Many Trees, Many Systems

There is no single universally accepted Tree of Life or letter‑gate system. Different traditions use different graphs, letter assignments, and gate rules.

Our Goal

You will learn to treat each version as a model, group similar models into families, and compare them using invariants (what stays the same) and differences (what changes).

Links to Previous Modules

From information theory, you can ask how models concentrate or spread information. From dynamics on graphs, you can see each Tree as a state machine and compare flows.

Evaluation Criteria

You will learn to evaluate models by textual adherence, mathematical coherence, and expressive power, instead of chasing a single "true" diagram.

2. Model Families: Graphs, Labelings, and Rules

1. Graph Structure

Treat the Tree as a graph: nodes (sefirot) and edges (paths). Different variants change which pairs of nodes are connected.

2. Labeling

Once you have a graph, you assign labels to edges or nodes: Hebrew letters, Tarot trumps, or divine names, via a clear labeling rule.

3. Combinatorial Rules

Gate systems specify how symbols combine: which letter‑pairs are allowed, which node‑pairs may be connected, and what paths are legal.

Model Families

A model family is a set of models sharing some features but differing in others, like same graph and rules but different letter‑to‑edge assignments.

3. Concrete Example: Two Competing 10-Node Trees

Tree A: Standard Layered Tree

Tree A has 10 nodes in 4 layers.

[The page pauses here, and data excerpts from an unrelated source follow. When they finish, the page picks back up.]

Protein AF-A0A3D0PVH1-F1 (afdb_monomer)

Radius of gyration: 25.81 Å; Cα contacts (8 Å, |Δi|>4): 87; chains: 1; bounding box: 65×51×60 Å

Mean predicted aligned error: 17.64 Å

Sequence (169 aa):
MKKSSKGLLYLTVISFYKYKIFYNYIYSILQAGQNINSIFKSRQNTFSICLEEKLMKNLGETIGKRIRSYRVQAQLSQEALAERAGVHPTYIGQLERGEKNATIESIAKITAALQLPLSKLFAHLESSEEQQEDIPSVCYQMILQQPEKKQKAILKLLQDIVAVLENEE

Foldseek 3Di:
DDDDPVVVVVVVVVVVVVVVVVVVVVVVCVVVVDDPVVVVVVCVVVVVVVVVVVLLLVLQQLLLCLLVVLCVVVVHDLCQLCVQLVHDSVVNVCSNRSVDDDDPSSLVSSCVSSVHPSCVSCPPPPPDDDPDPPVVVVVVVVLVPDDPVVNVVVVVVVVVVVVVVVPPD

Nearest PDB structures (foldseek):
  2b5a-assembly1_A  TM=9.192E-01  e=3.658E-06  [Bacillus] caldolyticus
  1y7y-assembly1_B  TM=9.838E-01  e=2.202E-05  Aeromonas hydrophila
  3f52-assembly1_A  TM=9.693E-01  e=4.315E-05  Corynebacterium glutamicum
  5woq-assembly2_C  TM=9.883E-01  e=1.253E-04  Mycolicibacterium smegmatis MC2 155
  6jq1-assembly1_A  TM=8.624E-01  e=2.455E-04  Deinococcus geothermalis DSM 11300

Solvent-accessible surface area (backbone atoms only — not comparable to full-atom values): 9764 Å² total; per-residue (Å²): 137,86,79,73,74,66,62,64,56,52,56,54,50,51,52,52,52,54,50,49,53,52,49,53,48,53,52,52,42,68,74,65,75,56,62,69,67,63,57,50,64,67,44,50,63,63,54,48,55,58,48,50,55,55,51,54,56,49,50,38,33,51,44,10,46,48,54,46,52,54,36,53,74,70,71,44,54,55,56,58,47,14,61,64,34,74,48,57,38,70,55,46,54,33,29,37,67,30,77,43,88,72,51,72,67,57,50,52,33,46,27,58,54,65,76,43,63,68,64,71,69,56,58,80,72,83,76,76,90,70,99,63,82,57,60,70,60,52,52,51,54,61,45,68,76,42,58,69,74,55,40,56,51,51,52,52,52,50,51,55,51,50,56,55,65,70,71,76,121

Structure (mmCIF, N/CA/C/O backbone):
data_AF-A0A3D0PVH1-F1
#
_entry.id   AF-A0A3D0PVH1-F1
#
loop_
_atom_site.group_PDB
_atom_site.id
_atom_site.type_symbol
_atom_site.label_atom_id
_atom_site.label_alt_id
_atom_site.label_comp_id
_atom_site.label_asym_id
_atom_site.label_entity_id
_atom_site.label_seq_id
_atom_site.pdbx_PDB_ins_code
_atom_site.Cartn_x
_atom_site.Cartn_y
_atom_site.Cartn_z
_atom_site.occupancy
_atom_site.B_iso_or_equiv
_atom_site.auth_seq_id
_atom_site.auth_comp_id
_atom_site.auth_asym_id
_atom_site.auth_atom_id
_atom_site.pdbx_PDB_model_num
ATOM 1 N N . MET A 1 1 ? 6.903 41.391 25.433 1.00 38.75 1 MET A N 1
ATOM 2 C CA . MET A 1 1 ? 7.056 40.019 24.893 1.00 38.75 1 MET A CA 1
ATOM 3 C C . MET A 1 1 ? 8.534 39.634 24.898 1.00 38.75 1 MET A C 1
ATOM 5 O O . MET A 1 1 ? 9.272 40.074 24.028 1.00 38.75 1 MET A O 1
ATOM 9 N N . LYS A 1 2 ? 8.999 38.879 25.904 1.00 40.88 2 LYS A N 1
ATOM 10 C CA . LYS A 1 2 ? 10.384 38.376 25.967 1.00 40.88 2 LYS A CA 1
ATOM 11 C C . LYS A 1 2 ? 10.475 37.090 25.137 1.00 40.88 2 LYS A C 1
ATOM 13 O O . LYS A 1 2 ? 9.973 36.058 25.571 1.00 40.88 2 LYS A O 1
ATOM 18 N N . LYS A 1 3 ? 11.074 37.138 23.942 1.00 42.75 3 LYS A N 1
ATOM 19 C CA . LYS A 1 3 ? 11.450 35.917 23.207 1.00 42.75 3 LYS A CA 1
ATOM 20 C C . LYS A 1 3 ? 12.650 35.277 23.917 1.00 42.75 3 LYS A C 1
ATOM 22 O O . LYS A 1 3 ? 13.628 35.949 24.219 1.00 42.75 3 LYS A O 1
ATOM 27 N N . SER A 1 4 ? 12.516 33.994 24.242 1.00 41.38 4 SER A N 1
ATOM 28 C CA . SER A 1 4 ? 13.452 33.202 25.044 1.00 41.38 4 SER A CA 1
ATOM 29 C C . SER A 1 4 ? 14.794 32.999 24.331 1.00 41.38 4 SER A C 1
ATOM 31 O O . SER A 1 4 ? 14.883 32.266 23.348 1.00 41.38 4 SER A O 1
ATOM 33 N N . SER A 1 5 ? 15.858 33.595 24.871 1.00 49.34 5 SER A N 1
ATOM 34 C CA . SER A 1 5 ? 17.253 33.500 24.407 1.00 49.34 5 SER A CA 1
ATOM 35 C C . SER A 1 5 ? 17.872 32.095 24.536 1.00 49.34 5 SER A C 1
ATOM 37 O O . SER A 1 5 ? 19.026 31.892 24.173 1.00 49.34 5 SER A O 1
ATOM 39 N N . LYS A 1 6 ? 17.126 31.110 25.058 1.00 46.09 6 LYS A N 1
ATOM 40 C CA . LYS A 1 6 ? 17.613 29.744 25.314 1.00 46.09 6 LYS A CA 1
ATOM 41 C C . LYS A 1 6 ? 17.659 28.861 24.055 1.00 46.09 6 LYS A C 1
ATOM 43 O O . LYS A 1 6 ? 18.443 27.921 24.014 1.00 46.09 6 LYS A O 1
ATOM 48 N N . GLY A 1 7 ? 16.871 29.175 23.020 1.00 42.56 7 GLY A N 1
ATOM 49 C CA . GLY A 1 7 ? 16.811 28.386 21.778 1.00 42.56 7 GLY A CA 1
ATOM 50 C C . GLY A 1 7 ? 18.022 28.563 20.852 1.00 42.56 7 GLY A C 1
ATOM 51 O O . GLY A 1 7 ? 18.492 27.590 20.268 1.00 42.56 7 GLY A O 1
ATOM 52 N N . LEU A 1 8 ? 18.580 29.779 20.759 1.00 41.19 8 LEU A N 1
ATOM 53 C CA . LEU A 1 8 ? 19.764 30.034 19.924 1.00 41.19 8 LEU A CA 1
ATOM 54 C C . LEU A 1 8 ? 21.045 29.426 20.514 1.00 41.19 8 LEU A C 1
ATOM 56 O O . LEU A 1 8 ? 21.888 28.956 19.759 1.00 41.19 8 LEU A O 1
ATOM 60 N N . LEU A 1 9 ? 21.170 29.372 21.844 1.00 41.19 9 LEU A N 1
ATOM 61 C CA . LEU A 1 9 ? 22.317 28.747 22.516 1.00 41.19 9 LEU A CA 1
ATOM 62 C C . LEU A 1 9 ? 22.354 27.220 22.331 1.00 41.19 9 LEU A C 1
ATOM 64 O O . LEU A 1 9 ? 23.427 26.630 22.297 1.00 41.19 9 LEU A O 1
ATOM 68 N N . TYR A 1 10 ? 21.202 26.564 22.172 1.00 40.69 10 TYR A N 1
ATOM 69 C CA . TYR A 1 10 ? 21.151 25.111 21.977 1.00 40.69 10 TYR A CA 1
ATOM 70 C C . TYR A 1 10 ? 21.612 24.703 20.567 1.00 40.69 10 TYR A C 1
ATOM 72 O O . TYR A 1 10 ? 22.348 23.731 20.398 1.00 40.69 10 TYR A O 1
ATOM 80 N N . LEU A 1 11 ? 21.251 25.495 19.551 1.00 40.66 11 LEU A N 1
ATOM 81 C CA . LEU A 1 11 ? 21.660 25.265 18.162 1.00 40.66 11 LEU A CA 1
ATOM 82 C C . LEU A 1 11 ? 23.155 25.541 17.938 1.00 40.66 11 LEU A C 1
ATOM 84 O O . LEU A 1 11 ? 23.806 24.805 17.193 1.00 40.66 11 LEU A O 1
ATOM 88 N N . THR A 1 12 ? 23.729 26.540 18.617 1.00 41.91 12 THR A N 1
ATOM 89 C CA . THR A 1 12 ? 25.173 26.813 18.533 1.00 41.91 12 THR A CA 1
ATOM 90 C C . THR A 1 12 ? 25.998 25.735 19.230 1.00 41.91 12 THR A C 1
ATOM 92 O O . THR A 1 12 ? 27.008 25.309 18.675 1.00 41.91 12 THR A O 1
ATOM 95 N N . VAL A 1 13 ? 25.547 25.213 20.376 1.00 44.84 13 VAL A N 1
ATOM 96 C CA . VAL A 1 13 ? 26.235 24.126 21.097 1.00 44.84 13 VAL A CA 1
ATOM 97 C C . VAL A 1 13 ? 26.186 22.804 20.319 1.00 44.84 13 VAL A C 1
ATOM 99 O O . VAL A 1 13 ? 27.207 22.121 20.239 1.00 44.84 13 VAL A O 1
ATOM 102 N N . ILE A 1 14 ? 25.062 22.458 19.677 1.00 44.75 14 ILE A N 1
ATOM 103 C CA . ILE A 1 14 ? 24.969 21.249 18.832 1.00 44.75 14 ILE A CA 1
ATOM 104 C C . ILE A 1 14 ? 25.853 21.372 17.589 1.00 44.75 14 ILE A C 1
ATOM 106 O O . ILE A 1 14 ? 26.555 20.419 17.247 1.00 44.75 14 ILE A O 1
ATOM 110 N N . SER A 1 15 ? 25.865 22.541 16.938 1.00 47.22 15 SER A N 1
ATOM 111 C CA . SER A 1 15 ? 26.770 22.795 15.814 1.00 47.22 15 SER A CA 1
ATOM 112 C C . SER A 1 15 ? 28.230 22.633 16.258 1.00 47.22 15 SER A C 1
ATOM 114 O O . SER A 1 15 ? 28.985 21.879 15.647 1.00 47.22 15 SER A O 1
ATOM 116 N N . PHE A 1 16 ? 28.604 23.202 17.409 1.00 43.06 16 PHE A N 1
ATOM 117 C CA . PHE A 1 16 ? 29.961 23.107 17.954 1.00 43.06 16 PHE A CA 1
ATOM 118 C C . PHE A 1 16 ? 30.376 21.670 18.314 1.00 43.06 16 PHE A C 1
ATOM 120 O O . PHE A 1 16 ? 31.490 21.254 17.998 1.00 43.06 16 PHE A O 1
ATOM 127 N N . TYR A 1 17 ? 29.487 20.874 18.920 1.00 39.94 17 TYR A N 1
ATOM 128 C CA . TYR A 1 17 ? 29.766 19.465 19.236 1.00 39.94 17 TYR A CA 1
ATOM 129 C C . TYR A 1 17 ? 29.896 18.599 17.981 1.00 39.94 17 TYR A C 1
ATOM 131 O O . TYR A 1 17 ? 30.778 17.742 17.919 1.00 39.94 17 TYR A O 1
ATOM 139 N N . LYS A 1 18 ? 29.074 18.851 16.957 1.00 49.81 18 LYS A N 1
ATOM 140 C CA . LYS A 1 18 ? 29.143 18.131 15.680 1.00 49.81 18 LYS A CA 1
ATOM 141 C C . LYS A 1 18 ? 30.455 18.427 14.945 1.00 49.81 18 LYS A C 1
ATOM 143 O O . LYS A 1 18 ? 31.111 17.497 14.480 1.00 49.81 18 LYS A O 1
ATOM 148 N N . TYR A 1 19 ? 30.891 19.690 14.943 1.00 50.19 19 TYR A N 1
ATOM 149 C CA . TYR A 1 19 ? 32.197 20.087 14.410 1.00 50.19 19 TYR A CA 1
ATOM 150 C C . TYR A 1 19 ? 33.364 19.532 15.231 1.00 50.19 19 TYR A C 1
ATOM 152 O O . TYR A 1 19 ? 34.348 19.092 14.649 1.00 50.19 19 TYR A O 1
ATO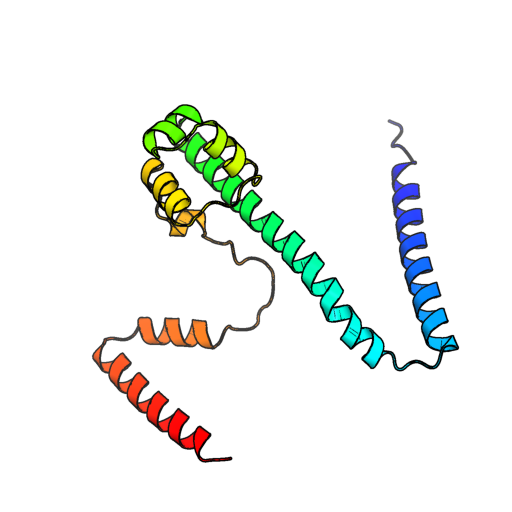M 160 N N . LYS A 1 20 ? 33.258 19.475 16.564 1.00 47.69 20 LYS A N 1
ATOM 161 C CA . LYS A 1 20 ? 34.323 18.946 17.434 1.00 47.69 20 LYS A CA 1
ATOM 162 C C . LYS A 1 20 ? 34.519 17.436 17.275 1.00 47.69 20 LYS A C 1
ATOM 164 O O . LYS A 1 20 ? 35.655 16.971 17.272 1.00 47.69 20 LYS A O 1
ATOM 169 N N . ILE A 1 21 ? 33.436 16.678 17.099 1.00 54.91 21 ILE A N 1
ATOM 170 C CA . ILE A 1 21 ? 33.502 15.236 16.807 1.00 54.91 21 ILE A CA 1
ATOM 171 C C . ILE A 1 21 ? 34.132 15.006 15.431 1.00 54.91 21 ILE A C 1
ATOM 173 O O . ILE A 1 21 ? 35.033 14.182 15.306 1.00 54.91 21 ILE A O 1
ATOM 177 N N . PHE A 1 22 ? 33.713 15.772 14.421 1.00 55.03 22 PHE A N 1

Edges connect mostly between adjacent layers with a few diagonals, similar to common Hermetic diagrams.

Tree B: Alternative Connectivity

Tree B uses the same 10 nodes and layering but rearranges edges: fewer vertical connections and more diagonals, still totaling 22 edges.

Shared vs Different Features

Both Trees share 10 nodes, 22 edges, and a top‑bottom axis, but differ in distances, number of paths from top to bottom, and node degrees.

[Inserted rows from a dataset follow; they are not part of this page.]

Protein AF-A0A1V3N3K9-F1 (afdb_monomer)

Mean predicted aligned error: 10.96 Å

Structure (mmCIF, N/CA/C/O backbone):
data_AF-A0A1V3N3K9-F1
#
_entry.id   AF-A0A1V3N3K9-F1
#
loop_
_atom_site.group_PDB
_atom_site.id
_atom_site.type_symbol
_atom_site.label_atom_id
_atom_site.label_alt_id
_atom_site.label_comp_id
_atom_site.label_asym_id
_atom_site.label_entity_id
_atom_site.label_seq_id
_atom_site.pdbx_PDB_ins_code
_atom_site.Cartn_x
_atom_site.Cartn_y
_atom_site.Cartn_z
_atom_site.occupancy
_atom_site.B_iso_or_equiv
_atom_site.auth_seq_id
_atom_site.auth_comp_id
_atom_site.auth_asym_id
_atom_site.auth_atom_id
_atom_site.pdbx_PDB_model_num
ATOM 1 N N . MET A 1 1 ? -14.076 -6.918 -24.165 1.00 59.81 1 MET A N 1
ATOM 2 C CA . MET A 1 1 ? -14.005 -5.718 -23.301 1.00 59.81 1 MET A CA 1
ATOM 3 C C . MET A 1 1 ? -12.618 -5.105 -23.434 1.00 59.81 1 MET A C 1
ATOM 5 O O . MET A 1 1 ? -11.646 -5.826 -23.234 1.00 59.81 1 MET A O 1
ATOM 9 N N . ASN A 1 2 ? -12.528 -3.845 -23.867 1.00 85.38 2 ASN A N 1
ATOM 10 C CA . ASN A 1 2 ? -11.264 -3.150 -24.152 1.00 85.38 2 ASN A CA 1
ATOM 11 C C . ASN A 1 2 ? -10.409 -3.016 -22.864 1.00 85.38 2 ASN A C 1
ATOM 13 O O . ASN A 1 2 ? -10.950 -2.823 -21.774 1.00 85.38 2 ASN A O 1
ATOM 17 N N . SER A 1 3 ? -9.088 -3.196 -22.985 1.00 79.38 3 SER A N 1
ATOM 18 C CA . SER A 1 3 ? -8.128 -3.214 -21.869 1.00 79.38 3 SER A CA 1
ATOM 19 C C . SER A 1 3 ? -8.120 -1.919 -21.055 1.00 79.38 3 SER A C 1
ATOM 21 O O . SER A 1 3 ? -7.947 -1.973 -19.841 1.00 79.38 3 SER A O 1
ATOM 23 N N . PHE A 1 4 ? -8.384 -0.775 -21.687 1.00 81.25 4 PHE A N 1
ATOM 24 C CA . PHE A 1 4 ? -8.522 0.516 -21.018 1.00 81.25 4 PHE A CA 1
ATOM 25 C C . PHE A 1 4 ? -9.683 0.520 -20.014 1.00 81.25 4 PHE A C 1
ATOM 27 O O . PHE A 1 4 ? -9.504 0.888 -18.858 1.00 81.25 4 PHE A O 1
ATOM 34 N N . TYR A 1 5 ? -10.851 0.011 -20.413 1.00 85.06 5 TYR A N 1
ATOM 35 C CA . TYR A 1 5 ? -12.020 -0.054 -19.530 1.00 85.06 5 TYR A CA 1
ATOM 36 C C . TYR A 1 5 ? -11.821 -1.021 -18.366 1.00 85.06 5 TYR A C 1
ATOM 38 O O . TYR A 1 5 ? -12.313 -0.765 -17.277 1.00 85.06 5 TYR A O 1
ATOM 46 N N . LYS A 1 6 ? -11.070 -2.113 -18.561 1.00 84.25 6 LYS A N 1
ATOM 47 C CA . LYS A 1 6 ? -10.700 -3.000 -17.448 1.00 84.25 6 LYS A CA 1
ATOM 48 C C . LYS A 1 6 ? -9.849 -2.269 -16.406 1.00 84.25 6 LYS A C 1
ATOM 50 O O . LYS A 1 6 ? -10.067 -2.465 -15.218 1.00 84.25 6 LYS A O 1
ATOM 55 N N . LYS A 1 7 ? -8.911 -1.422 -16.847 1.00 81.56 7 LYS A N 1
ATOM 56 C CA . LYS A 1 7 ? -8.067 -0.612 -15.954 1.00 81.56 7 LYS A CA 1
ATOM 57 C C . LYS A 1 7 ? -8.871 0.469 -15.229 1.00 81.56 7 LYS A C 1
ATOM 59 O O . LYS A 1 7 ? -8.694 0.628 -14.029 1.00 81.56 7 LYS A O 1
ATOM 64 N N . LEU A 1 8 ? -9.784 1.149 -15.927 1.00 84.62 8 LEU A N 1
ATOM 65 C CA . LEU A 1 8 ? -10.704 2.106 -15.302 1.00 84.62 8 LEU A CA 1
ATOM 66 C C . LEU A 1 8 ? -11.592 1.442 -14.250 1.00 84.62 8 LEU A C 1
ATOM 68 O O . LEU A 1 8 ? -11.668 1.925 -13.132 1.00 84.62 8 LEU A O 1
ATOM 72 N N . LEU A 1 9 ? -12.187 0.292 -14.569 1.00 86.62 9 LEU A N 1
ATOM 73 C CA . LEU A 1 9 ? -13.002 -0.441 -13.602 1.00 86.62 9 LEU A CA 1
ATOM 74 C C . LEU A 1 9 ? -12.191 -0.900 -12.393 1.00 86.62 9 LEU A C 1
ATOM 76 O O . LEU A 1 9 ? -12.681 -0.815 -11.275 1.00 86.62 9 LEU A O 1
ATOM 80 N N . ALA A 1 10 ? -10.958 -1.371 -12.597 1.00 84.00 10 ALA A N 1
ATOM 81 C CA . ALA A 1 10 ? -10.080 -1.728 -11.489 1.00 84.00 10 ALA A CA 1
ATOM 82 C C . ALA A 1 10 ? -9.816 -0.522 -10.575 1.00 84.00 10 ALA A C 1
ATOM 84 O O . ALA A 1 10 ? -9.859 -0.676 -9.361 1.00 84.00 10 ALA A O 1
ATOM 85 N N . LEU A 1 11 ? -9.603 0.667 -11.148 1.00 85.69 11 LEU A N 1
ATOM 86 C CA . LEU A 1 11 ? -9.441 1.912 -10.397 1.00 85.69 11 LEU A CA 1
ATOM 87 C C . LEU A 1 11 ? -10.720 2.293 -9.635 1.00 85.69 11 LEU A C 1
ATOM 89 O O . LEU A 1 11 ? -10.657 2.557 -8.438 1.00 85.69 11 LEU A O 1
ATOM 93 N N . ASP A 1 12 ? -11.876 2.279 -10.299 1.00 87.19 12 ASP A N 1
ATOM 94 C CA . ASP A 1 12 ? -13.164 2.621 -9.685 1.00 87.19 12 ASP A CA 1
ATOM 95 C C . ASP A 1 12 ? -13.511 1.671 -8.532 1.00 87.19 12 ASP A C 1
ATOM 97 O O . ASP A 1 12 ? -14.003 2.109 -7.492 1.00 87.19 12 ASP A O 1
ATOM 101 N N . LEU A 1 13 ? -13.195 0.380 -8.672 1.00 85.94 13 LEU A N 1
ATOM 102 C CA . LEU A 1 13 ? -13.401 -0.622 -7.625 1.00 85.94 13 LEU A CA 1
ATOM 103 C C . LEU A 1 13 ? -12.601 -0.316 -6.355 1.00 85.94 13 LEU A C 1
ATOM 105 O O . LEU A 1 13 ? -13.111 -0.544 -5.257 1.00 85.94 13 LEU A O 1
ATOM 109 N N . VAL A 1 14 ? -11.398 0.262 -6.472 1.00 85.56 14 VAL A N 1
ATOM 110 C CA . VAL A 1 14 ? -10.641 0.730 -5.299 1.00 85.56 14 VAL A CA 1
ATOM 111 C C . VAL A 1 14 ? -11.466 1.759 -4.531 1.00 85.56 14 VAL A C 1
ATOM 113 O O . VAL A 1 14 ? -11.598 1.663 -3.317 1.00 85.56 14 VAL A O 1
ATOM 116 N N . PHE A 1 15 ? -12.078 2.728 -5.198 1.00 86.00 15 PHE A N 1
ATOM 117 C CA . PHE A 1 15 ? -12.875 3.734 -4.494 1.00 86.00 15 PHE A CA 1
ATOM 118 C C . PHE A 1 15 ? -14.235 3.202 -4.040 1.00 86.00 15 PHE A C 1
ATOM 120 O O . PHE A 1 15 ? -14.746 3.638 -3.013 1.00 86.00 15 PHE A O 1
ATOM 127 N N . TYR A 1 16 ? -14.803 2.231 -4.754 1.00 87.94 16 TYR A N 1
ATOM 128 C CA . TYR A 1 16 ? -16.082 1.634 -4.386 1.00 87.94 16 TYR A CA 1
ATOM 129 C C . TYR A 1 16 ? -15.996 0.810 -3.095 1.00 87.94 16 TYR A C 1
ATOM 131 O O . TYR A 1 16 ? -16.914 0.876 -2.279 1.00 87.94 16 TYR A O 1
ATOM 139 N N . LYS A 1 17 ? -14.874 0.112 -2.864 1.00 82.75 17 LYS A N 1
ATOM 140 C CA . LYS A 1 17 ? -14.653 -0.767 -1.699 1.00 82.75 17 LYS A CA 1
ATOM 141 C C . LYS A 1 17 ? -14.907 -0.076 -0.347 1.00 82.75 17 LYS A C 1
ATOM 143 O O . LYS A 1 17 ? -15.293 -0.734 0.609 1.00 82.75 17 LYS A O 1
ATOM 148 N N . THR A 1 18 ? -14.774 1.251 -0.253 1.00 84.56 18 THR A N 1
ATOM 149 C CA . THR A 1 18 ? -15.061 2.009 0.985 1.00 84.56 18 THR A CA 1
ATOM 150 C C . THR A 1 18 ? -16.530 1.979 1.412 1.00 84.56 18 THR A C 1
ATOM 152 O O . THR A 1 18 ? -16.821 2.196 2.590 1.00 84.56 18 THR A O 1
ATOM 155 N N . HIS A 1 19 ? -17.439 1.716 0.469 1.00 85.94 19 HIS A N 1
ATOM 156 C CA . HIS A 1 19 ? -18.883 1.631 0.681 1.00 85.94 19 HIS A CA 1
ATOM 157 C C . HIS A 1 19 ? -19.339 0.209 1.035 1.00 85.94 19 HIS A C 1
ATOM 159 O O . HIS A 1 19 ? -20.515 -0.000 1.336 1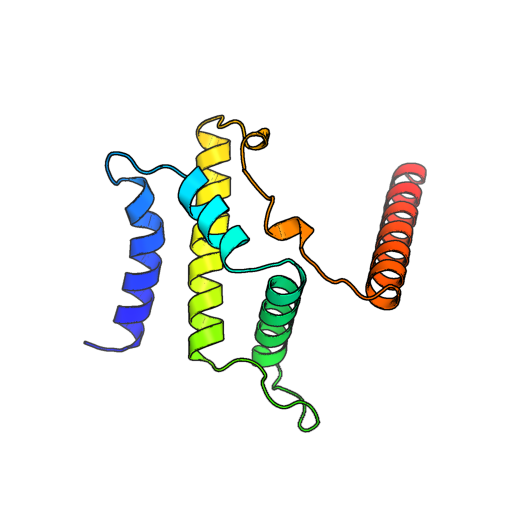.00 85.94 19 HIS A O 1
ATOM 165 N 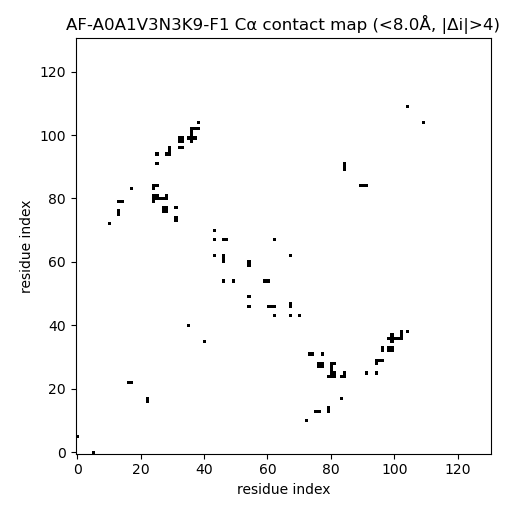N . GLU A 1 20 ? -18.437 -0.776 0.988 1.00 87.00 20 GLU A N 1
ATOM 166 C CA . GLU A 1 20 ? -18.752 -2.142 1.385 1.00 87.00 20 GLU A CA 1
ATOM 167 C C . GLU A 1 20 ? -18.985 -2.221 2.896 1.00 87.00 20 GLU A C 1
ATOM 169 O O . GLU A 1 20 ? -18.264 -1.640 3.715 1.00 87.00 20 GLU A O 1
ATOM 174 N N . GLN A 1 21 ? -20.025 -2.958 3.282 1.00 86.44 21 GLN A N 1
ATOM 175 C CA . GLN A 1 21 ? -20.342 -3.158 4.686 1.00 86.44 21 GLN A CA 1
ATOM 176 C C . GLN A 1 21 ? -19.210 -3.937 5.366 1.00 86.44 21 GLN A C 1
ATOM 178 O O . GLN A 1 21 ? -18.868 -5.039 4.947 1.00 86.44 21 GLN A O 1
ATOM 183 N N . GLY A 1 22 ? -18.654 -3.371 6.439 1.00 85.88 22 GLY A N 1
ATOM 184 C CA . GLY A 1 22 ? -17.538 -3.980 7.164 1.00 85.88 22 GLY A CA 1
ATOM 185 C C . GLY A 1 22 ? -16.158 -3.648 6.597 1.00 85.88 22 GLY A C 1
ATOM 186 O O . GLY A 1 22 ?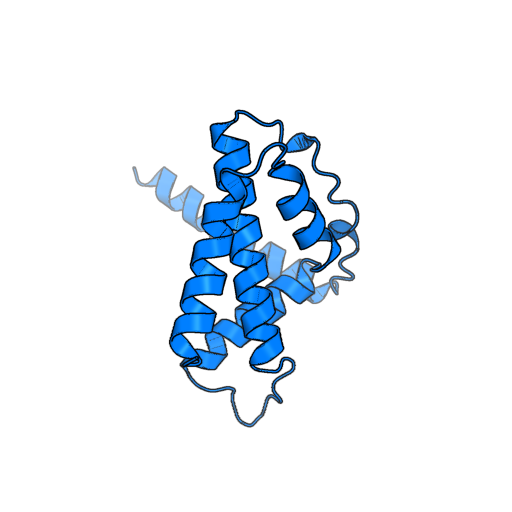 -15.178 -4.219 7.063 1.00 85.88 22 GLY A O 1
ATOM 187 N N . TYR A 1 23 ? -16.060 -2.719 5.640 1.00 89.44 23 TYR A N 1
ATOM 188 C CA . TYR A 1 23 ? -14.770 -2.204 5.192 1.00 89.44 23 TYR A CA 1
ATOM 189 C C . TYR A 1 23 ? -13.968 -1.602 6.360 1.00 89.44 23 TYR A C 1
ATOM 191 O O . TYR A 1 23 ? -14.401 -0.625 6.989 1.00 89.44 23 TYR A O 1
ATOM 199 N N . ASP A 1 24 ? -12.782 -2.162 6.597 1.00 90.00 24 ASP A N 1
ATOM 200 C CA . ASP A 1 24 ? -11.811 -1.706 7.587 1.00 90.00 24 ASP A CA 1
ATOM 201 C C . ASP A 1 24 ? -10.558 -1.155 6.881 1.00 90.00 24 ASP A C 1
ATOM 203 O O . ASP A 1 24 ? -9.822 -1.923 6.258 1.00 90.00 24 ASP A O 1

Information-Theoretic View

Tree A may have redundant paths; Tree B may create bottlenecks. Two similar‑looking diagrams can behave very differently as graphs.

4. Equivalence, Isomorphism, and Invariants

Graph Isomorphism

Two graphs are isomorphic if you can rename nodes of one to get the other, preserving which nodes are connected.

Labeled Isomorphism

For labeled Trees, an isomorphism must preserve both connections and labels, such as which edge carries which letter.

Invariants

Invariants are properties unchanged by isomorphism: number of nodes/edges, degree sequence, distances, connectivity, and label frequencies.

Why Invariants Matter

Invariants let you quickly rule out equivalence between models and detect when two diagrams are essentially the same.

5. Hands-On: Spotting Invariants and Differences

Try this thought exercise. You do not need to draw perfectly; rough sketches are fine.

Task A: Two Trees on Paper

  1. On a sheet of paper, draw Tree A:
  • 10 nodes in 4 layers (1 at top, 10 at bottom).
  • Connect each node in layer i to 2 or 3 nodes in layer i+1 so that you have 22 edges total.
  1. On another sheet, draw Tree B:
  • Same 10 nodes and layers.
  • Rearrange edges so some nodes have degree 4 and some have degree 1, but still 22 edges.

Now answer for yourself:

  • Q1: Do Trees A and B have the same number of nodes? (Yes/no)
  • Q2: Do they have the same number of edges? (Yes/no)
  • Q3: Does every node in Tree A have the same degree as some node in Tree B? (Compare degree sequences.)
  • Q4: Pick the top node and bottom node. Count the number of distinct shortest paths between them in each Tree.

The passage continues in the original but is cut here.